Give the data again exactly, stopping after the "ATOM 11 C C" line.

[Recorded data]
= Beginning of Section =

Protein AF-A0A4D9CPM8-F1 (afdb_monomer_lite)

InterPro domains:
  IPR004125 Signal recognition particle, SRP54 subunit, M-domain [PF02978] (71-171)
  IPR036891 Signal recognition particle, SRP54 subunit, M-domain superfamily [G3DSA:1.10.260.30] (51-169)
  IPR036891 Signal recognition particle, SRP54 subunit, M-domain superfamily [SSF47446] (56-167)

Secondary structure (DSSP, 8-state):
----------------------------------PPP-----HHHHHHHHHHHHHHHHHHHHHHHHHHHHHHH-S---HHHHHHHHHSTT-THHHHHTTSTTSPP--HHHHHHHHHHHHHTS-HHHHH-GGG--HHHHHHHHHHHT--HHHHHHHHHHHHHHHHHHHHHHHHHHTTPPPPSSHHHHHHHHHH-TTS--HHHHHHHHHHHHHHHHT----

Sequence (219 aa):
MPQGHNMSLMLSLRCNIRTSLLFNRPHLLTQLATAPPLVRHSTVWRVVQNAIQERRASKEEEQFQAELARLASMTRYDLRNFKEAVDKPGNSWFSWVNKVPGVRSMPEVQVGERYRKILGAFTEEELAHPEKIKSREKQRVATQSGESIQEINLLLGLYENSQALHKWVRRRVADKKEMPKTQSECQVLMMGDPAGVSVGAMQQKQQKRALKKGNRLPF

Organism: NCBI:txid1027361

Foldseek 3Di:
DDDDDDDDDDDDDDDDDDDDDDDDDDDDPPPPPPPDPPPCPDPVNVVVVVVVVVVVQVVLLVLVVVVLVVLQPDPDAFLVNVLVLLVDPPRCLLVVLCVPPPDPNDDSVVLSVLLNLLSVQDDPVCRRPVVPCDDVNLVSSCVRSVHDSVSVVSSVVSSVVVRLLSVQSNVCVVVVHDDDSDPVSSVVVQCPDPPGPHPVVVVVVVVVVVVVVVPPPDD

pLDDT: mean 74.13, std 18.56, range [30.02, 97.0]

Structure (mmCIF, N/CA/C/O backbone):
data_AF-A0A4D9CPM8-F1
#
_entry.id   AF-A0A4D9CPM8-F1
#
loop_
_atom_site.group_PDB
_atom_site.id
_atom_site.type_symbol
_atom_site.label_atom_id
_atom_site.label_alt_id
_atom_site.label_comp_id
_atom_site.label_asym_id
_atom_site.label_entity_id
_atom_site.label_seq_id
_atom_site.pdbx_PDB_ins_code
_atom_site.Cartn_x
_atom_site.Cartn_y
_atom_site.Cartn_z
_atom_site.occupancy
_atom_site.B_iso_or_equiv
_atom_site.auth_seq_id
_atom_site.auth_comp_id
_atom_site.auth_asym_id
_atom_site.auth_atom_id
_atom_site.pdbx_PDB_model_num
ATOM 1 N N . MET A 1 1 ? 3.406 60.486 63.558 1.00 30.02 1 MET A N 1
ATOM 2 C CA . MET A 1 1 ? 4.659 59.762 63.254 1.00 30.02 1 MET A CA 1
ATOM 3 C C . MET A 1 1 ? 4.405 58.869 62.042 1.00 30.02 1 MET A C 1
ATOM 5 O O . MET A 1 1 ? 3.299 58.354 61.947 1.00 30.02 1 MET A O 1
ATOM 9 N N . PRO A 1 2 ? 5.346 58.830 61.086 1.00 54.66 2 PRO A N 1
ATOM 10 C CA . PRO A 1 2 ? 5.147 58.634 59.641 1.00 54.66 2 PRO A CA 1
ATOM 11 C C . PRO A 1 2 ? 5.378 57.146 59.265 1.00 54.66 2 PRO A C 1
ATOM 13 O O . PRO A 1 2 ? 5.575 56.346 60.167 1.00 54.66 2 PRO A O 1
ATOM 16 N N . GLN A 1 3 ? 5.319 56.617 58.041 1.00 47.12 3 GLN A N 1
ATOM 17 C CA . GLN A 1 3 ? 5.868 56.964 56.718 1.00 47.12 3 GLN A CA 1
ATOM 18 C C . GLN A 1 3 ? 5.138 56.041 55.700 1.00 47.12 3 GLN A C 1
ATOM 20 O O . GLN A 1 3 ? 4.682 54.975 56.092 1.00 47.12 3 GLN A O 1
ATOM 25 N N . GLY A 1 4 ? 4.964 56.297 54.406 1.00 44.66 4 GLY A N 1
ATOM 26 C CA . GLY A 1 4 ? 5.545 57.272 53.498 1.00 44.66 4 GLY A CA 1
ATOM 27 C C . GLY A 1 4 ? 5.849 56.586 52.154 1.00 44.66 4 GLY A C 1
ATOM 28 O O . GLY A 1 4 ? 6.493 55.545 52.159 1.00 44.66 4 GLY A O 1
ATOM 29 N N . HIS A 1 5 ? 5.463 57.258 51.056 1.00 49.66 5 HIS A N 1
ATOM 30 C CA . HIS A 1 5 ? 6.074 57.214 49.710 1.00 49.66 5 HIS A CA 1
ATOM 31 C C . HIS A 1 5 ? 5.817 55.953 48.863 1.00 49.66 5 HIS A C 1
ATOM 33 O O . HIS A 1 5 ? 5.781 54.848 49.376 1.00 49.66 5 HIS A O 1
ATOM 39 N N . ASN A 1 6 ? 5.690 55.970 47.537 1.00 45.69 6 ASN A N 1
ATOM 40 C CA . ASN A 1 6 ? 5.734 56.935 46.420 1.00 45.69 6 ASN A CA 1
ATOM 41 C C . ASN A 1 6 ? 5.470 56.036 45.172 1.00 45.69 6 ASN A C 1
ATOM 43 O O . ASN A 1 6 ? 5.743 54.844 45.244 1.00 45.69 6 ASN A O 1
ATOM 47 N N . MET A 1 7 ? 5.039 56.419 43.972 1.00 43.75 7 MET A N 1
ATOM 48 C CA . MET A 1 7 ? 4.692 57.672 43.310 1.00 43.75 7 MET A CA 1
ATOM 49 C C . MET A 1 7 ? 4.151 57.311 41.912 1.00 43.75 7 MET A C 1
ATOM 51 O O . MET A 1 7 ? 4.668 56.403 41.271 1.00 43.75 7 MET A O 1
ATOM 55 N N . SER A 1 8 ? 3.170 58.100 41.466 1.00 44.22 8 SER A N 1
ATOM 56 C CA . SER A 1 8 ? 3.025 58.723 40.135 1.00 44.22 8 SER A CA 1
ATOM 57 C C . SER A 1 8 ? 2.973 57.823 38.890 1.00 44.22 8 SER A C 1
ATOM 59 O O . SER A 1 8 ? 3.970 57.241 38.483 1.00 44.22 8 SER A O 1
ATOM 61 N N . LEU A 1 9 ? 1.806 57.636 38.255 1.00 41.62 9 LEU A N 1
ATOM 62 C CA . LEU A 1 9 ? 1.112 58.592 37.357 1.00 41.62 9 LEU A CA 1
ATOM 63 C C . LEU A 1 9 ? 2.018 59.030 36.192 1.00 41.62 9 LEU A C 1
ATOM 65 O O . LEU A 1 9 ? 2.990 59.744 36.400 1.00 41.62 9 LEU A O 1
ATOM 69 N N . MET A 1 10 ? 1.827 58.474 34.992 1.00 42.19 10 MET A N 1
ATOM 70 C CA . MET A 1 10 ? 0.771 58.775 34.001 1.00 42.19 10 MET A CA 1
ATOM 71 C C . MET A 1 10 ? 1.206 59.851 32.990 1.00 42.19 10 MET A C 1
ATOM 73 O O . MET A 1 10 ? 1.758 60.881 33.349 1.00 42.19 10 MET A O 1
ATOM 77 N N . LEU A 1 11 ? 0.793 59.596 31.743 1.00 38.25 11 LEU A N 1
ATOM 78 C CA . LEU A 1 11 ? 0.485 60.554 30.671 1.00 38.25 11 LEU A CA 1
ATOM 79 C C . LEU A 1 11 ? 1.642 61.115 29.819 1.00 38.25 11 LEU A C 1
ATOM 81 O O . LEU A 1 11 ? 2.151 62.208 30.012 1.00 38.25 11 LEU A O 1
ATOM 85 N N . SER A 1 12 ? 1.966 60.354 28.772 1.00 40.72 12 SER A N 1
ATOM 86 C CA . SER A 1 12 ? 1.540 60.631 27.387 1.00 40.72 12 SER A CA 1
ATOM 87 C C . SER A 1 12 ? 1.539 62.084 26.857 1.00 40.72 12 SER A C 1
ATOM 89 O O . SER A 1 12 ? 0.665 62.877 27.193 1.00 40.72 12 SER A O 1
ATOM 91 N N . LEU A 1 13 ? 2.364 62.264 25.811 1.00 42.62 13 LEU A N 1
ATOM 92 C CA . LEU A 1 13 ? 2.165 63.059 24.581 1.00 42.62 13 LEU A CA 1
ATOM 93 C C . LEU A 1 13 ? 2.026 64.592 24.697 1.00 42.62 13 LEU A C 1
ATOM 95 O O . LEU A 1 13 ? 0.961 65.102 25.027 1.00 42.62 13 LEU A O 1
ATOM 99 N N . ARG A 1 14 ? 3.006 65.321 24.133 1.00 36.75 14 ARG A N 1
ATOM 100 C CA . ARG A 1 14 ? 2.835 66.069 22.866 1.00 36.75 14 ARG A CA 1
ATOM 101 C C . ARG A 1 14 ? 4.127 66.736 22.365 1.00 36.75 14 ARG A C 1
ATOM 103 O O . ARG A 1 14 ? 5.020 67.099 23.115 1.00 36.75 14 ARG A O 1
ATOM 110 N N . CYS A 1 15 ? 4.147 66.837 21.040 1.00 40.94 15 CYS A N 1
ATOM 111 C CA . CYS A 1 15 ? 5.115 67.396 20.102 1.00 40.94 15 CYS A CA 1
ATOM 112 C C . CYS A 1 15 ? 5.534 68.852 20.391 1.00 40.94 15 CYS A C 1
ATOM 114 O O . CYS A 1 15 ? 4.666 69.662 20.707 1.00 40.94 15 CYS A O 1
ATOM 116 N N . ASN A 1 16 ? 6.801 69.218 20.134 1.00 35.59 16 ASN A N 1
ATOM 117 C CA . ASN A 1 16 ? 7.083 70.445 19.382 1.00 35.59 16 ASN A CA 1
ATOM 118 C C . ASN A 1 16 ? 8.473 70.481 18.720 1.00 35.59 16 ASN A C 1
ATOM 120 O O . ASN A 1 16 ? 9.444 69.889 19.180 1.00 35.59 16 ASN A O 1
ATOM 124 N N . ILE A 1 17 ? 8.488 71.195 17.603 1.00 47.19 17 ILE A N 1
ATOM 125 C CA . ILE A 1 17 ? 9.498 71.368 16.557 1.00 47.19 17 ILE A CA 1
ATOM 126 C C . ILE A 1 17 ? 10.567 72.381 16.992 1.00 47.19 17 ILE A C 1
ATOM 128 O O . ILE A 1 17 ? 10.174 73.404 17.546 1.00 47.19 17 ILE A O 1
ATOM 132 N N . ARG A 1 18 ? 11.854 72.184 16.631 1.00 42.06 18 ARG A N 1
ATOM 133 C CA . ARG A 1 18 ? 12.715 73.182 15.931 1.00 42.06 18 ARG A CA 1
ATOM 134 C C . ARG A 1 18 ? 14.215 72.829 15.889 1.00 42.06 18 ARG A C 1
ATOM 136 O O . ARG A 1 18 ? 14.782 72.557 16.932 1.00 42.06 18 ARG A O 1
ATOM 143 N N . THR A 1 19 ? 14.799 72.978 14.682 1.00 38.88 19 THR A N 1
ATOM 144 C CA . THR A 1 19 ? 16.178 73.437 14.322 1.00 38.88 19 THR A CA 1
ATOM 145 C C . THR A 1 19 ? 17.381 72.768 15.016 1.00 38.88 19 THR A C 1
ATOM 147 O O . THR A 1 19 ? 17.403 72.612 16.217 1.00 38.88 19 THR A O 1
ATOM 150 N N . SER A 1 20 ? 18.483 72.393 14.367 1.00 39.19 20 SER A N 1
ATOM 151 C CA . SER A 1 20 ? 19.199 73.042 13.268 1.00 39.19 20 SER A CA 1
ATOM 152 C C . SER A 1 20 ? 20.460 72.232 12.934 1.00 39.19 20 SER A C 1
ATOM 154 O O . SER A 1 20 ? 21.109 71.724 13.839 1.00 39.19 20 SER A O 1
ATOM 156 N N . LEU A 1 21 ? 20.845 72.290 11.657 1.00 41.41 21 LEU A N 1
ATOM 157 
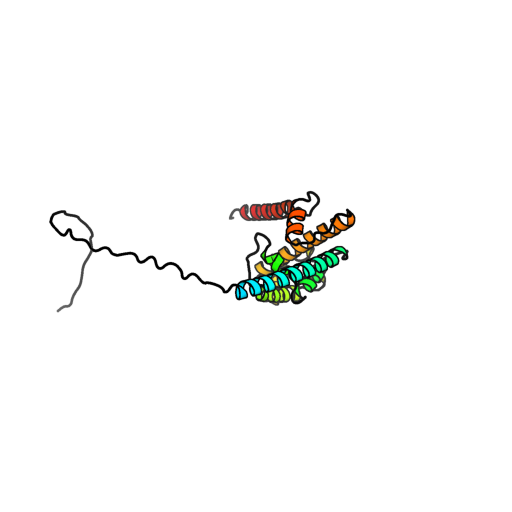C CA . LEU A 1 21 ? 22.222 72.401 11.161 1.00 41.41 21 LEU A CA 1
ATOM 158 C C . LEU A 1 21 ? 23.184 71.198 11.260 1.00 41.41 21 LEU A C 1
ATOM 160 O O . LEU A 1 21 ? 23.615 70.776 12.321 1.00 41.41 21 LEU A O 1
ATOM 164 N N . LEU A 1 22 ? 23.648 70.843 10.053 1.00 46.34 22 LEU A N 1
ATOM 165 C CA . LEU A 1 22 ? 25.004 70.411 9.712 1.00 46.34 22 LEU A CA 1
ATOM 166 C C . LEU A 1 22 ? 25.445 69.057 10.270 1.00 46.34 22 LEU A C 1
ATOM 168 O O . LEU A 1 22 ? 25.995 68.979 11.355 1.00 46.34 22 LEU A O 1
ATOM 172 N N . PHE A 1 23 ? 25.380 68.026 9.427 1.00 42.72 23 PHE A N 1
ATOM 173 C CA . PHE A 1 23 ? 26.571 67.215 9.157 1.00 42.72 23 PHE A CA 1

= End of Section =

**Answer to this problem:**
Protein AF-A0A4D9CPM8-F1 (afdb_monomer_lite)

InterPro domains:
  IPR004125 Signal recognition particle, SRP54 subunit, M-domain [PF02978] (71-171)
  IPR036891 Signal recognition particle, SRP54 subunit, M-domain superfamily [G3DSA:1.10.260.30] (51-169)
  IPR036891 Signal recognition particle, SRP54 subunit, M-domain superfamily [SSF47446] (56-167)

Secondary structure (DSSP, 8-state):
----------------------------------PPP-----HHHHHHHHHHHHHHHHHHHHHHHHHHHHHHH-S---HHHHHHHHHSTT-THHHHHTTSTTSPP--HHHHHHHHHHHHHTS-HHHHH-GGG--HHHHHHHHHHHT--HHHHHHHHHHHHHHHHHHHHHHHHHHTTPPPPSSHHHHHHHHHH-TTS--HHHHHHHHHHHHHHHHT----

Sequence (219 aa):
MPQGHNMSLMLSLRCNIRTSLLFNRPHLLTQLATAPPLVRHSTVWRVVQNAIQERRASKEEEQFQAELARLASMTRYDLRNFKEAVDKPGNSWFSWVNKVPGVRSMPEVQVGERYRKILGAFTEEELAHPEKIKSREKQRVATQSGESIQEINLLLGLYENSQALHKWVRRRVADKKEMPKTQSECQVLMMGDPAGVSVGAMQQKQQKRALKKGNRLPF

Organism: NCBI:txid1027361

Foldseek 3Di:
DDDDDDDDDDDDDDDDDDDDDDDDDDDDPPPPPPPDPPPCPDPVNVVVVVVVVVVVQVVLLVLVVVVLVVLQPDPDAFLVNVLVLLVDPPRCLLVVLCVPPPDPNDDSVVLSVLLNLLSVQDDPVCRRPVVPCDDVNLVSSCVRSVHDSVSVVSSVVSSVVVRLLSVQSNVCVVVVHDDDSDPVSSVVVQCPDPPGPHPVVVVVVVVVVVVVVVPPPDD

pLDDT: mean 74.13, std 18.56, range [30.02, 97.0]

Structure (mmCIF, N/CA/C/O backbone):
data_AF-A0A4D9CPM8-F1
#
_entry.id   AF-A0A4D9CPM8-F1
#
loop_
_atom_site.group_PDB
_atom_site.id
_atom_site.type_symbol
_atom_site.label_atom_id
_atom_site.label_alt_id
_atom_site.label_comp_id
_atom_site.label_asym_id
_atom_site.label_entity_id
_atom_site.label_seq_id
_atom_site.pdbx_PDB_ins_code
_atom_site.Cartn_x
_atom_site.Cartn_y
_atom_site.Cartn_z
_atom_site.occupancy
_atom_site.B_iso_or_equiv
_atom_site.auth_seq_id
_atom_site.auth_comp_id
_atom_site.auth_asym_id
_atom_site.auth_atom_id
_atom_site.pdbx_PDB_model_num
ATOM 1 N N . MET A 1 1 ? 3.406 60.486 63.558 1.00 30.02 1 MET A N 1
ATOM 2 C CA . MET A 1 1 ? 4.659 59.762 63.254 1.00 30.02 1 MET A CA 1
ATOM 3 C C . MET A 1 1 ? 4.405 58.869 62.042 1.00 30.02 1 MET A C 1
ATOM 5 O O . MET A 1 1 ? 3.299 58.354 61.947 1.00 30.02 1 MET A O 1
ATOM 9 N N . PRO A 1 2 ? 5.346 58.830 61.086 1.00 54.66 2 PRO A N 1
ATOM 10 C CA . PRO A 1 2 ? 5.147 58.634 59.641 1.00 54.66 2 PRO A CA 1
ATOM 11 C C . PRO A 1 2 ? 5.378 57.146 59.265 1.00 54.66 2 PRO A C 1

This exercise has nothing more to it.